Jason shook his head. “They said it was Denise, right? That girl from Lucky’s. Cops got her in holding.”
“Do you remember anything from that night?” Jason asked
Lotus didn’t respond. She just shook her head no.
Because her stomach dropped.
Just looking at the picture made Lotus emotional. It shook her into her core
She remembered something else though.
Not a woman. Not Denise.
A man.
In the driver’s seat.
A familiar figure.
Her breath caught. Her chest tightened.
She wanted to speak, to tell them, but her mind whispered maybe it was trauma.
Maybe her brain filled in blanks.
Or maybe it didn’t.
She didn’t argue. Didn’t try.
Instead, she stared up at the ceiling as voices around her faded into background buzz.
That could’ve been it. The end.
And she hadn’t even lived.
She had spent her life Being the strong one ,holding people down. Paying bills. Picking up broken pieces. Stretching herself thin until she disappeared.

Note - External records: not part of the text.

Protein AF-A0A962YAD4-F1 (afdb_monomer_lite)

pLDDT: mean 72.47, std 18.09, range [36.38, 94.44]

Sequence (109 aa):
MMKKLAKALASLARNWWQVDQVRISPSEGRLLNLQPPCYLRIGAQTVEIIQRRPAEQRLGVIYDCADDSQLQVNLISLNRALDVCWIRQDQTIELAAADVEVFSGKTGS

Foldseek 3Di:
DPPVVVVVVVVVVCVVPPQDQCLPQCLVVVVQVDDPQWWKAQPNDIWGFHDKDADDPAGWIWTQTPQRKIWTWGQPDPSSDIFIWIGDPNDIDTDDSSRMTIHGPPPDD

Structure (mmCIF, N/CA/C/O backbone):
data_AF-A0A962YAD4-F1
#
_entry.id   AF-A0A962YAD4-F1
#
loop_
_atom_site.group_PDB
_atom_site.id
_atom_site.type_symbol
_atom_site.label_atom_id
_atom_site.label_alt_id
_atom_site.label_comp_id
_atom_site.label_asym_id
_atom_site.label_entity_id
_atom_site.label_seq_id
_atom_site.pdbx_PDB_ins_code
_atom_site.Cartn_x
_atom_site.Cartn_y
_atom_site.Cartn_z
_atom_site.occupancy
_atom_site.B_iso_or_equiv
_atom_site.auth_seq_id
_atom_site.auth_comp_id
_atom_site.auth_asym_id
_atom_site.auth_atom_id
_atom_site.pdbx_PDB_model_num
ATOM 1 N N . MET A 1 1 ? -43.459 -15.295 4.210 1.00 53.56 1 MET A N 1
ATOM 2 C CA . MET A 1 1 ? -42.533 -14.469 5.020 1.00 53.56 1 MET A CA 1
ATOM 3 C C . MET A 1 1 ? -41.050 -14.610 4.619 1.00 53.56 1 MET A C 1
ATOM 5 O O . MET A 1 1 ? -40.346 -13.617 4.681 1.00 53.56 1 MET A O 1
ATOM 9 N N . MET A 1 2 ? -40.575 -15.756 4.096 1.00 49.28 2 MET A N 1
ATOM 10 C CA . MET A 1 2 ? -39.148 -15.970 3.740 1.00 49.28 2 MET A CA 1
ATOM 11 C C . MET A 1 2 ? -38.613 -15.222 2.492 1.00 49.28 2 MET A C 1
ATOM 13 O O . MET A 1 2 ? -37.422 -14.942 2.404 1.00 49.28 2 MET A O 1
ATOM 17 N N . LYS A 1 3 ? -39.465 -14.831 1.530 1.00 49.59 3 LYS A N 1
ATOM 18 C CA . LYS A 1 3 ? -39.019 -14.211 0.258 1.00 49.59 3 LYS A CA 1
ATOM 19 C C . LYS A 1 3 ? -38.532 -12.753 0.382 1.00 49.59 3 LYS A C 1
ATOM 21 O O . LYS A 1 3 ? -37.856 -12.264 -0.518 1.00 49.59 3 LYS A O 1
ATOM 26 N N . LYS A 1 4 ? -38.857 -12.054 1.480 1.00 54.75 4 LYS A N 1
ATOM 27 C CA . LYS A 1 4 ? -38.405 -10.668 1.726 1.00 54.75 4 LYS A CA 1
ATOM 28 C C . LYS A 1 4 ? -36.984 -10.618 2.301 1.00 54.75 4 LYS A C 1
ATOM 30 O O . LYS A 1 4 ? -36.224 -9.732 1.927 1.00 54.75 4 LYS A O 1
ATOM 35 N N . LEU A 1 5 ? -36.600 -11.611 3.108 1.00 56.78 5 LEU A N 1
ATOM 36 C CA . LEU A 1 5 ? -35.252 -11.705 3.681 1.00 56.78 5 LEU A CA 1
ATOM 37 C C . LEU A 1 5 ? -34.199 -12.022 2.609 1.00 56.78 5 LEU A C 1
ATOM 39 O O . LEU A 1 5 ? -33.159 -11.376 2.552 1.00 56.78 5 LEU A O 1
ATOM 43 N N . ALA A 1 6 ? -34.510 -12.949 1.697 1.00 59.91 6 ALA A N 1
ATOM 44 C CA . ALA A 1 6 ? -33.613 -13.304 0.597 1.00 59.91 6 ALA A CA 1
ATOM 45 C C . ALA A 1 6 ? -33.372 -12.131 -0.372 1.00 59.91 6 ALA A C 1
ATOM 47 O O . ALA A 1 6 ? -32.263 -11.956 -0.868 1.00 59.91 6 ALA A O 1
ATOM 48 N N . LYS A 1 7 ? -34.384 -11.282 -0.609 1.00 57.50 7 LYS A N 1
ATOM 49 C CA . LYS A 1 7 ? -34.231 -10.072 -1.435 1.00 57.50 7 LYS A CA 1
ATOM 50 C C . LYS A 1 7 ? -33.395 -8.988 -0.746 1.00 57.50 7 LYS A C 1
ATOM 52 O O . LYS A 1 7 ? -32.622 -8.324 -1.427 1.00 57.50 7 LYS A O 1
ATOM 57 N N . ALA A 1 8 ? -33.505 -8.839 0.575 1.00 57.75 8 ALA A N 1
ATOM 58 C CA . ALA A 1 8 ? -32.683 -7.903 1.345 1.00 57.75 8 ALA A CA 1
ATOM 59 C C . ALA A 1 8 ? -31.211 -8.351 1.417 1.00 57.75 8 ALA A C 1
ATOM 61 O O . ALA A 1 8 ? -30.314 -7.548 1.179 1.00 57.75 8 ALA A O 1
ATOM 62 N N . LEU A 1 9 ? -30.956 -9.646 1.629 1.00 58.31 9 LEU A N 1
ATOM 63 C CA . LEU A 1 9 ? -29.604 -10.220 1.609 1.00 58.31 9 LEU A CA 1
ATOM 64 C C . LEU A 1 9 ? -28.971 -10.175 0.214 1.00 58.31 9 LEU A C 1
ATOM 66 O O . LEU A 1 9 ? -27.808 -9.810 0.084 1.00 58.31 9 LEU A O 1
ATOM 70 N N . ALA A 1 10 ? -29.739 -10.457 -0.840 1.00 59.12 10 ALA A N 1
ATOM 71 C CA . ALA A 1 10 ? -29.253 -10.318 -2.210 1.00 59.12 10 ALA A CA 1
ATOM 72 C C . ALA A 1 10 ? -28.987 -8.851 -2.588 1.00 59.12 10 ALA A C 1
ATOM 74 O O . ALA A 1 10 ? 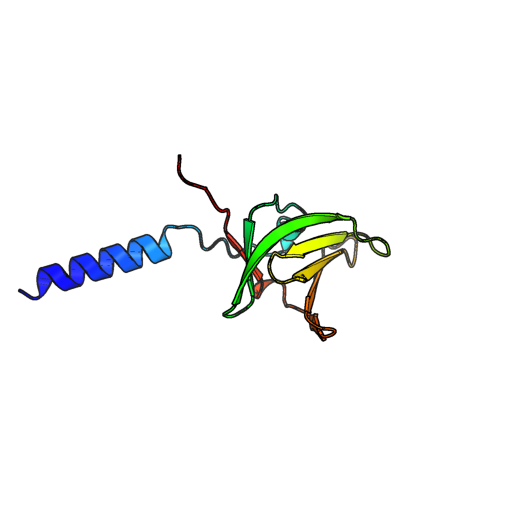-28.087 -8.594 -3.372 1.00 59.12 10 ALA A O 1
ATOM 75 N N . SER A 1 11 ? -29.728 -7.889 -2.030 1.00 54.06 11 SER A N 1
ATOM 76 C CA . SER A 1 11 ? -29.483 -6.452 -2.222 1.00 54.06 11 SER A CA 1
ATOM 77 C C . SER A 1 11 ? -28.233 -5.972 -1.480 1.00 54.06 11 SER A C 1
ATOM 79 O O . SER A 1 11 ? -27.485 -5.164 -2.020 1.00 54.06 11 SER A O 1
ATOM 81 N N . LEU A 1 12 ? -27.984 -6.478 -0.270 1.00 53.62 12 LEU A N 1
ATOM 82 C CA . LEU A 1 12 ? -26.786 -6.157 0.508 1.00 53.62 12 LEU A CA 1
ATOM 83 C C . LEU A 1 12 ? -25.535 -6.796 -0.099 1.00 53.62 12 LEU A C 1
ATOM 85 O O . LEU A 1 12 ? -24.540 -6.107 -0.266 1.00 53.62 12 LEU A O 1
ATOM 89 N N . ALA A 1 13 ? -25.599 -8.055 -0.540 1.00 54.94 13 ALA A N 1
ATOM 90 C CA . ALA A 1 13 ? -24.497 -8.706 -1.250 1.00 54.94 13 ALA A CA 1
ATOM 91 C C . ALA A 1 13 ? -24.216 -8.057 -2.616 1.00 54.94 13 ALA A C 1
ATOM 93 O O . ALA A 1 13 ? -23.066 -7.942 -3.026 1.00 54.94 13 ALA A O 1
ATOM 94 N N . ARG A 1 14 ? -25.257 -7.587 -3.314 1.00 47.00 14 ARG A N 1
ATOM 95 C CA . ARG A 1 14 ? -25.113 -6.898 -4.603 1.00 47.00 14 ARG A CA 1
ATOM 96 C C . ARG A 1 14 ? -24.541 -5.484 -4.432 1.00 47.00 14 ARG A C 1
ATOM 98 O O . ARG A 1 14 ? -23.699 -5.111 -5.233 1.00 47.00 14 ARG A O 1
ATOM 105 N N . ASN A 1 15 ? -24.862 -4.770 -3.347 1.00 46.03 15 ASN A N 1
ATOM 106 C CA . ASN A 1 15 ? -24.179 -3.518 -2.978 1.00 46.03 15 ASN A CA 1
ATOM 107 C C . ASN A 1 15 ? -22.751 -3.744 -2.447 1.00 46.03 15 ASN A C 1
ATOM 109 O O . ASN A 1 15 ? -21.882 -2.914 -2.679 1.00 46.03 15 ASN A O 1
ATOM 113 N N . TRP A 1 16 ? -22.482 -4.875 -1.790 1.00 40.88 16 TRP A N 1
ATOM 114 C CA . TRP A 1 16 ? -21.145 -5.241 -1.303 1.00 40.88 16 TRP A CA 1
ATOM 115 C C . TRP A 1 16 ? -20.200 -5.712 -2.426 1.00 40.88 16 TRP A C 1
ATOM 117 O O . TRP A 1 16 ? -18.984 -5.669 -2.273 1.00 40.88 16 TRP A O 1
ATOM 127 N N . TRP A 1 17 ? -20.755 -6.118 -3.573 1.00 39.31 17 TRP A N 1
ATOM 128 C CA . TRP A 1 17 ? -20.012 -6.524 -4.772 1.00 39.31 17 TRP A CA 1
ATOM 129 C C . TRP A 1 17 ? -19.909 -5.418 -5.842 1.00 39.31 17 TRP A C 1
ATOM 131 O O . TRP A 1 17 ? -18.987 -5.442 -6.651 1.00 39.31 17 TRP A O 1
ATOM 141 N N . GLN A 1 18 ? -20.844 -4.456 -5.882 1.00 38.22 18 GLN A N 1
ATOM 142 C CA . GLN A 1 18 ? -20.897 -3.410 -6.923 1.00 38.22 18 GLN A CA 1
ATOM 143 C C . GLN A 1 18 ? -20.138 -2.120 -6.595 1.00 38.22 18 GLN A C 1
ATOM 145 O O . GLN A 1 18 ? -19.988 -1.283 -7.482 1.00 38.22 18 GLN A O 1
ATOM 150 N N . VAL A 1 19 ? -19.636 -1.952 -5.371 1.00 36.38 19 VAL A N 1
ATOM 151 C CA . VAL A 1 19 ? -18.781 -0.812 -5.012 1.00 36.38 19 VAL A CA 1
ATOM 152 C C . VAL A 1 19 ? -17.327 -1.281 -5.021 1.00 36.38 19 VAL A C 1
ATOM 154 O O . VAL A 1 19 ? -16.742 -1.581 -3.988 1.00 36.38 19 VAL A O 1
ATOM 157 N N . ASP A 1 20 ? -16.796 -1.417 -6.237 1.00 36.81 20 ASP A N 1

She was the one who carried it all without complaint, without collapse.
But that picture and her state cause an emotion that felt new …For the first time, she felt a vulnerability she didn’t even recognize in herself. A kind of soft break inside her bones. She felt weak, stripped of control, like the weight she carried finally slipped and she had nothing to hold it up with. And in that moment, all she wished was that people could just see her state for what it was without her performing, without her explaining. To be taken into consideration as she was, raw and undone.
She wanted a place where it was safe to collapse, safe to let the fight drain out of her body, safe to not be the strong one. That one small kindness cracked the mask she’d been wearing for years, the armor she thought was permanent. It wasn’t the words, it wasn’t even the act—it was the rare truth behind it.
She needed someone to carry her.
Not guilt.
Not more responsibility.
Just grace.
Just rest.
But even now, fresh out of trauma, everybody still looked at her like she was the power source like she wasn’t allowed to break.
And the cruelest part?
She knew if she did, even for a second, everything would fall apart.
So she stayed in the cycle.
Not because she had anything left to give,
but because she was the only one who knew how to keep the house from collapsing.
The crash didn’t kill her.
But it shook the mask off.
That night, Lotus didn’t sleep.
Not from pain.
But because she was having a wake up call that it is time to live for her.
From that time forth her real life had just begun.